Theoretical frameworks

Outcome measures

Modified Kirkpatrick evaluation level [40]

Important results

Barriers and facilitators to implementation of Sim-IPE in surgery

Data analysis and presentation

The data charted from the selected references will be analyzed quantitatively and qualitatively. Quantitative data regarding article characteristics (including the number of articles, article type, number and nature of participants, setting and simulation modalities, etc.) will be analyzed with a simple descriptive numerical summary. Qualitative data will be analyzed using descriptive-directed content analysis [41]. Both quantitative and qualitative data will be presented in tabular form and narrative summary to describe how Sim-IPE in surgery is practiced, researched and discussed. Consistent with best practice recommendations for scoping reviews, data aggregation and quality assessment of references will not be performed [32,33].

Stakeholder consultation

In accordance with the Levac methodological framework for conducting scoping reviews, stakeholders have been involved in developing this protocol to enhance methodological rigour [33]. Stakeholders include clinicians (surgeons, emergency medicine physician and nurse), educators, administrators and trainees. Stakeholders will continue to be invited to provide insight and guidance in subsequent phases of the review (data extraction, data analysis, manuscript review). Reporting of stakeholder involvement will utilize the ACTIVE (Authors and Consumer Together Impacting on eVidencE) framework [42].

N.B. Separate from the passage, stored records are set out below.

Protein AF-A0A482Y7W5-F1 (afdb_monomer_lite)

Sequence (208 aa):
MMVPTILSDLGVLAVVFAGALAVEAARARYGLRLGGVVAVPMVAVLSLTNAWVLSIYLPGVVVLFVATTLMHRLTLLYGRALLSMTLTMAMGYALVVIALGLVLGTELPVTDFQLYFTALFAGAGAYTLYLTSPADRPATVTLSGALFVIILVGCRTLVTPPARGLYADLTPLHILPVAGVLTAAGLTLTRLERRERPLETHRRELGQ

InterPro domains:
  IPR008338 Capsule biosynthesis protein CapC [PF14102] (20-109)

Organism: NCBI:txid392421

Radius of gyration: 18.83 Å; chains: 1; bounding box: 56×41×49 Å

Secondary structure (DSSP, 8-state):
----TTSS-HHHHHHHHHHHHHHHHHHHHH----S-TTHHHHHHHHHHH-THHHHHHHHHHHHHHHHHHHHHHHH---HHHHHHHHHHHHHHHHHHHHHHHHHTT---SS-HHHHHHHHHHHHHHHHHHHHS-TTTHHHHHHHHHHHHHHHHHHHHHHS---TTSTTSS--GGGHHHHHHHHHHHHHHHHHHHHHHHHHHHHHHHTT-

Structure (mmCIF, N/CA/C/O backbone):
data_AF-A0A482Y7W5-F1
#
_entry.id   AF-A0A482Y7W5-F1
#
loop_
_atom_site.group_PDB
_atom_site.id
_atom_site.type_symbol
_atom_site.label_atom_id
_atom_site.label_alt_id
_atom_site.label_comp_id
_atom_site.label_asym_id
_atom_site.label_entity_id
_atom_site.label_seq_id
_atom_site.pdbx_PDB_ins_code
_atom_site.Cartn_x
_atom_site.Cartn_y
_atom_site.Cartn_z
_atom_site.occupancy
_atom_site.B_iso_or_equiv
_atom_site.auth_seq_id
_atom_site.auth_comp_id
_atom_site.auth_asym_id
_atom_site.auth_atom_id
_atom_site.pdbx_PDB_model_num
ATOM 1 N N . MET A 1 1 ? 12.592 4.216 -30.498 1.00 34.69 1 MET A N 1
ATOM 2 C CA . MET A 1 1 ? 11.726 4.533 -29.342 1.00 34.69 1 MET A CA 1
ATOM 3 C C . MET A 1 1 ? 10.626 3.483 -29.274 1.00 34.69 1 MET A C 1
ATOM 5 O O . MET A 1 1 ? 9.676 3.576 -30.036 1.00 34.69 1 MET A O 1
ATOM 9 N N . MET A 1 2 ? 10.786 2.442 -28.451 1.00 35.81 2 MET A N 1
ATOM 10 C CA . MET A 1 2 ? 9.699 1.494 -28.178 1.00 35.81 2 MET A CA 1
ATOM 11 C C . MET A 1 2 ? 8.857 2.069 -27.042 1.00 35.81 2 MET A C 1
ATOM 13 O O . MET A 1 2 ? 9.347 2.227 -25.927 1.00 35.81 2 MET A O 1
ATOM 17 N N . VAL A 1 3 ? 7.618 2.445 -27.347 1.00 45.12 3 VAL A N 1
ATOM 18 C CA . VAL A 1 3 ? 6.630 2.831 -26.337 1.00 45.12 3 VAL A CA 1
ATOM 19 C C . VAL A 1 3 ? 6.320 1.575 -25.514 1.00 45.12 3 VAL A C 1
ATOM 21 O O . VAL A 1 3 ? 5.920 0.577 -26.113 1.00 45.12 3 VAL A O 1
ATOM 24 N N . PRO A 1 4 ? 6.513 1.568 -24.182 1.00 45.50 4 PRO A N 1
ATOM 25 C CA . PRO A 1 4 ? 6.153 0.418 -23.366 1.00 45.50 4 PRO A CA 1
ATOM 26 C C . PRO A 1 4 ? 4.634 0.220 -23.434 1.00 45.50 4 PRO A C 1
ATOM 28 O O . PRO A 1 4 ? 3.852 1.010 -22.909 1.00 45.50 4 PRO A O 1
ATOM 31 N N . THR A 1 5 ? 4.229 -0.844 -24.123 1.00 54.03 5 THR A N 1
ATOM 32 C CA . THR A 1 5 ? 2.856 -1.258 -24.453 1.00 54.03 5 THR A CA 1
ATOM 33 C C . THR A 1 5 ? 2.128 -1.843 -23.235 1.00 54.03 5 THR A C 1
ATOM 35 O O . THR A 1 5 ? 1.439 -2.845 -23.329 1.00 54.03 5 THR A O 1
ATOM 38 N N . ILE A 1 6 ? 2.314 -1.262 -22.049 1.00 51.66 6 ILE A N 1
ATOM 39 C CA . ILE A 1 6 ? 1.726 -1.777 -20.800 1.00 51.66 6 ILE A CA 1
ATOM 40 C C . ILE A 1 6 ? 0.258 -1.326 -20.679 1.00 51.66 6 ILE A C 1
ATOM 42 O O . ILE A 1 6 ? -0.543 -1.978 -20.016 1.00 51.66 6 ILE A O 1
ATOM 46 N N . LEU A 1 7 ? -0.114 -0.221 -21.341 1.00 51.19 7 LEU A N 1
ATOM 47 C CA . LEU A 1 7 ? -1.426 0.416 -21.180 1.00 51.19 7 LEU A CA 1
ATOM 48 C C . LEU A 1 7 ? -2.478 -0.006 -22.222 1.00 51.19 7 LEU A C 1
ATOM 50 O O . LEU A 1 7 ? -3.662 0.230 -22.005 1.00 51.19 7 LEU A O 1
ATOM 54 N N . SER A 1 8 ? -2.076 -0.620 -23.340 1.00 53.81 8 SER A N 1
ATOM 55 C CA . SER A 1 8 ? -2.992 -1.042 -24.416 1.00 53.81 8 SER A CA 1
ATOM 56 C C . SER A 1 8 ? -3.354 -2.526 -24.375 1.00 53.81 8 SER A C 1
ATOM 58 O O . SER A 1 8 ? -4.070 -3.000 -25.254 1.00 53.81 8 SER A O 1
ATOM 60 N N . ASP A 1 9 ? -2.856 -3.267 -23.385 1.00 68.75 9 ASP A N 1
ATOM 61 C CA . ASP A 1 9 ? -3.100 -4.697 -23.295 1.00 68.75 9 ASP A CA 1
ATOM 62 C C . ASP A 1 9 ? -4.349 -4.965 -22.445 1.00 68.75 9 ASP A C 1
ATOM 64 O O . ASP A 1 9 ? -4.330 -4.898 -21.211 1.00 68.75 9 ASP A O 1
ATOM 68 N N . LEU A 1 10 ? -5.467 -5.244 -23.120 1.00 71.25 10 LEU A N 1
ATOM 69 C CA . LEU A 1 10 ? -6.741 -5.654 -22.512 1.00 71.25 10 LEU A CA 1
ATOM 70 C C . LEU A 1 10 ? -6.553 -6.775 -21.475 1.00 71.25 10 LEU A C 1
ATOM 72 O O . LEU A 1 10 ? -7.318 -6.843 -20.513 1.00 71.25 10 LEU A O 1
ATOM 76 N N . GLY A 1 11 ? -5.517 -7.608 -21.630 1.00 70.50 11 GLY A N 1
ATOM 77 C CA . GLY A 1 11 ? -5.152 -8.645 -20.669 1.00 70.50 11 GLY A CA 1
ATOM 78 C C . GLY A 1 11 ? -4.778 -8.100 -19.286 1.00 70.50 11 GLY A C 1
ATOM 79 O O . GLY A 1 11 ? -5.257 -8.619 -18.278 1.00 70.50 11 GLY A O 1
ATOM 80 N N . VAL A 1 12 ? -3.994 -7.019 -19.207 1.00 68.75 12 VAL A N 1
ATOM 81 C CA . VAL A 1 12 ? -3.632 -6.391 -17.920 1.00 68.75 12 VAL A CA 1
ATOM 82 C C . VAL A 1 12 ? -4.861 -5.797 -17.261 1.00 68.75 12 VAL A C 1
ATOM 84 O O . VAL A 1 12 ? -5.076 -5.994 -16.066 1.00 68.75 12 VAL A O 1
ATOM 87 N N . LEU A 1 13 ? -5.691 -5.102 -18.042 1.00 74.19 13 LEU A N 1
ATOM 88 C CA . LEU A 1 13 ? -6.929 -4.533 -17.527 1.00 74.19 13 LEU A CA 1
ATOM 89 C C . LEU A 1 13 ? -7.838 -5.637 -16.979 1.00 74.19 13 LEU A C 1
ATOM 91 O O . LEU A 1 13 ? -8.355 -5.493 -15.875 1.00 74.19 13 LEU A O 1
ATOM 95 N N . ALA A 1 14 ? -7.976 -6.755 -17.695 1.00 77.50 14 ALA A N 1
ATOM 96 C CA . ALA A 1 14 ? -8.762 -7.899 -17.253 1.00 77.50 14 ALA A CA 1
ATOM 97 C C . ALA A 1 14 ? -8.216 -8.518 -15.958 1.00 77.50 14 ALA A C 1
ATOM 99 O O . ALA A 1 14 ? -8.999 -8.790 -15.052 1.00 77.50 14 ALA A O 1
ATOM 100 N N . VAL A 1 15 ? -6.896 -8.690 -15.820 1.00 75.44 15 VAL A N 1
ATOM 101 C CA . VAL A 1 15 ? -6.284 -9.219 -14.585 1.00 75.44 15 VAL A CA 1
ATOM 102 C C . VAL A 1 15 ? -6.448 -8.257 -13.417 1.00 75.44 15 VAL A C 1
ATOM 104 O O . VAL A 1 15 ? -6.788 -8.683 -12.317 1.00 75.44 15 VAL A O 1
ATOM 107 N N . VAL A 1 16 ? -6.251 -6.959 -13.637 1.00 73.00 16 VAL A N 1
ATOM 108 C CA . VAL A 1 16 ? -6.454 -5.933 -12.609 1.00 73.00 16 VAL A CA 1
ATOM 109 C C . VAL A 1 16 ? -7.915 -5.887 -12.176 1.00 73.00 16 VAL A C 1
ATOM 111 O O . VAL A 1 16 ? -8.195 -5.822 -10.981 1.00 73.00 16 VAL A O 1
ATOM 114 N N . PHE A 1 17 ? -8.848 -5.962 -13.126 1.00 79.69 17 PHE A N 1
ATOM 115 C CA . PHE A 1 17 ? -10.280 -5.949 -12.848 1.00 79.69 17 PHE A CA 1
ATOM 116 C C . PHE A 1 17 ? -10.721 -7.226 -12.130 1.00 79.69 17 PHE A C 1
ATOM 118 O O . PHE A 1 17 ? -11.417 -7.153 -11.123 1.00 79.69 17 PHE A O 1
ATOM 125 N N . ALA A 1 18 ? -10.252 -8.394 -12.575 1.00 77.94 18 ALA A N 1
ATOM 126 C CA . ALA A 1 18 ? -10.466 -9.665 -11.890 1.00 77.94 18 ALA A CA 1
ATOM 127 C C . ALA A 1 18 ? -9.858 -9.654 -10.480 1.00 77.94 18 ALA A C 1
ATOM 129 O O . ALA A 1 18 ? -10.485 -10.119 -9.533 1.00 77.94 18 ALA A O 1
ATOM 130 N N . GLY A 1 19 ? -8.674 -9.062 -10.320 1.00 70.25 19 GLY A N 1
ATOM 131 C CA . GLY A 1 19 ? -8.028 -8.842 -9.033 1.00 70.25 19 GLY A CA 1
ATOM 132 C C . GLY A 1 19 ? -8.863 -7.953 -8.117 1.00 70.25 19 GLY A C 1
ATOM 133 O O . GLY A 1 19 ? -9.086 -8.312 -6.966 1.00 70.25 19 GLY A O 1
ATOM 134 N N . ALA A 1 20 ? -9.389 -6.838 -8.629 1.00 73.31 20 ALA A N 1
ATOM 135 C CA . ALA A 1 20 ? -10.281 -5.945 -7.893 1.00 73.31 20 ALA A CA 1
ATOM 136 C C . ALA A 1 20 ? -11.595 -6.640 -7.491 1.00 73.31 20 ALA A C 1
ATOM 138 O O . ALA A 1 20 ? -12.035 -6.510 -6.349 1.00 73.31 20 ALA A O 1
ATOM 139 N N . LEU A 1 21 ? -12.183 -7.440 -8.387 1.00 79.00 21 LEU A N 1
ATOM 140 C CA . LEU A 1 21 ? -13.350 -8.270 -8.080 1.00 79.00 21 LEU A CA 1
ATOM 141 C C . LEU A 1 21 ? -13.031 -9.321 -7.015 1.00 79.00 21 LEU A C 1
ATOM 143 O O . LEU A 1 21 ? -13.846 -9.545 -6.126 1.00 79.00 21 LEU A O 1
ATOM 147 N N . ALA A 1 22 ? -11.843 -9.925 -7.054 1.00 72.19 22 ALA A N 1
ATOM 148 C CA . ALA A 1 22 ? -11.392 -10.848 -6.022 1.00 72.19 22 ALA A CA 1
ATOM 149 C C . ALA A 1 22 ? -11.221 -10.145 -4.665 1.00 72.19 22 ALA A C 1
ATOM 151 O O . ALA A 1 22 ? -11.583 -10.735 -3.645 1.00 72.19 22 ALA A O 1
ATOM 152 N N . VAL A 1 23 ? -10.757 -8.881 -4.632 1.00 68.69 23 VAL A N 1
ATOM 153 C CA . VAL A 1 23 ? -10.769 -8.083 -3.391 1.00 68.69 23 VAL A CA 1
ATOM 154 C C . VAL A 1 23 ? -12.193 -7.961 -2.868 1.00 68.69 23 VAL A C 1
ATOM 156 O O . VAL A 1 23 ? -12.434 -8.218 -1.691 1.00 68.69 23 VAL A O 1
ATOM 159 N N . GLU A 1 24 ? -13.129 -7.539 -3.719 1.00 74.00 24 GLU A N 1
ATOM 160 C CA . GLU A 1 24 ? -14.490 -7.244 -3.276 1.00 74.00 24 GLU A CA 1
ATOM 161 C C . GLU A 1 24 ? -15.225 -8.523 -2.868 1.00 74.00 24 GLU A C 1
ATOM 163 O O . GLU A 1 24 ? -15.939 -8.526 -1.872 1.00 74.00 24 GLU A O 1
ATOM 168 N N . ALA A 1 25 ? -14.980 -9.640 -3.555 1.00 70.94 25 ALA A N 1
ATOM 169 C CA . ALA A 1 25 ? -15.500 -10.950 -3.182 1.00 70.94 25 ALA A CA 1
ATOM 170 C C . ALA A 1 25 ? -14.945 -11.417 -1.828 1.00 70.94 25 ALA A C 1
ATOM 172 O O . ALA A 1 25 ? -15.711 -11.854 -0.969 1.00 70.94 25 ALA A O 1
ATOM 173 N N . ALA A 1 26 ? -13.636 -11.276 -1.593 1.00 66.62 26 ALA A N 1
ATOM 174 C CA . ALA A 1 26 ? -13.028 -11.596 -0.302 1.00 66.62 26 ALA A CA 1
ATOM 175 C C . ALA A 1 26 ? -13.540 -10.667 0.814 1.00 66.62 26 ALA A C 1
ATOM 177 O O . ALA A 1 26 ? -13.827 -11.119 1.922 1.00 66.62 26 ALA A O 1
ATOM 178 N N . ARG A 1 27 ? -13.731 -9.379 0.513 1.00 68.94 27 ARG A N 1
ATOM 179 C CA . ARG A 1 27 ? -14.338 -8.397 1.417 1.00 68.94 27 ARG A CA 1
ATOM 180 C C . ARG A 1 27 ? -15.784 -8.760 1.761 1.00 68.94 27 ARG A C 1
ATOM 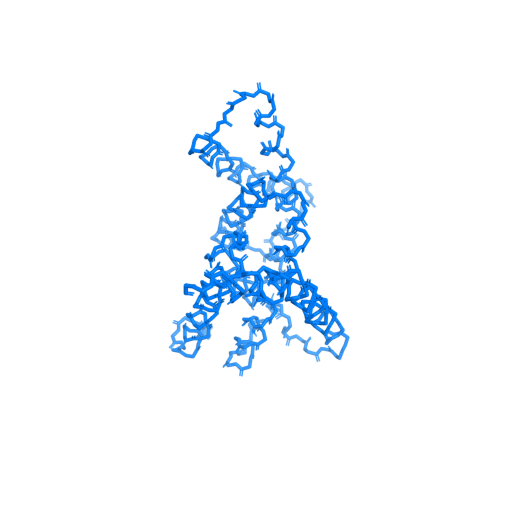182 O O . ARG A 1 27 ? -16.153 -8.708 2.930 1.00 68.94 27 ARG A O 1
ATOM 189 N N . ALA A 1 28 ? -16.588 -9.134 0.768 1.00 65.31 28 ALA A N 1
ATOM 190 C CA . ALA A 1 28 ? -17.983 -9.526 0.946 1.00 65.31 28 ALA A CA 1
ATOM 191 C C . ALA A 1 28 ? -18.119 -10.841 1.727 1.00 65.31 28 ALA A C 1
ATOM 193 O O . ALA A 1 28 ? -19.041 -10.980 2.526 1.00 65.31 28 ALA A O 1
ATOM 194 N N . ARG A 1 29 ? -17.192 -11.786 1.522 1.00 65.81 29 ARG A N 1
ATOM 195 C CA . ARG A 1 29 ? -17.184 -13.096 2.186 1.00 65.81 29 ARG A CA 1
ATOM 196 C C . ARG A 1 29 ? -16.753 -13.012 3.651 1.00 65.81 29 ARG A C 1
ATOM 198 O O . ARG A 1 29 ? -17.443 -13.565 4.493 1.00 65.81 29 ARG A O 1
ATOM 205 N N . TYR A 1 30 ? -15.639 -12.337 3.940 1.00 59.62 30 TYR A N 1
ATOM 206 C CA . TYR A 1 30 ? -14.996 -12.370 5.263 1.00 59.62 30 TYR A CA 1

Anticipated results and outcomes

The results from this scoping review will map the existing literature on Sim-IPE in surgery. The findings are anticipated to illuminate the current state of practice of Sim-IPE in surgery, identify facilitators and barriers to implementation, and reveal gaps in the literature where further research would be beneficial. This knowledge may inform educators, researchers and policy-makers and influence the future practice and research of Sim-IPE in surgery.

Declarations

Author contributions

SGS (conceptualisation, methodology, project administration, writing – original draft), OM (methodology), DC (methodology, supervision), VM (methodology, supervision), JP (writing – review and editing) and DN (methodology, supervision, writing – review and editing). All authors have reviewed and approved the final manuscript.

Funding

This scoping review is part of a PhD research program supported by a Graduate Research Scheme scholarship from the Australian Government (2019–current).

Availability of data and materials

Data and materials pertaining to the study will be made available upon reasonable request to the corresponding author.

Ethics approval and consent to participate

None applicable.

Competing interests

There are no conflicts of interest to declare.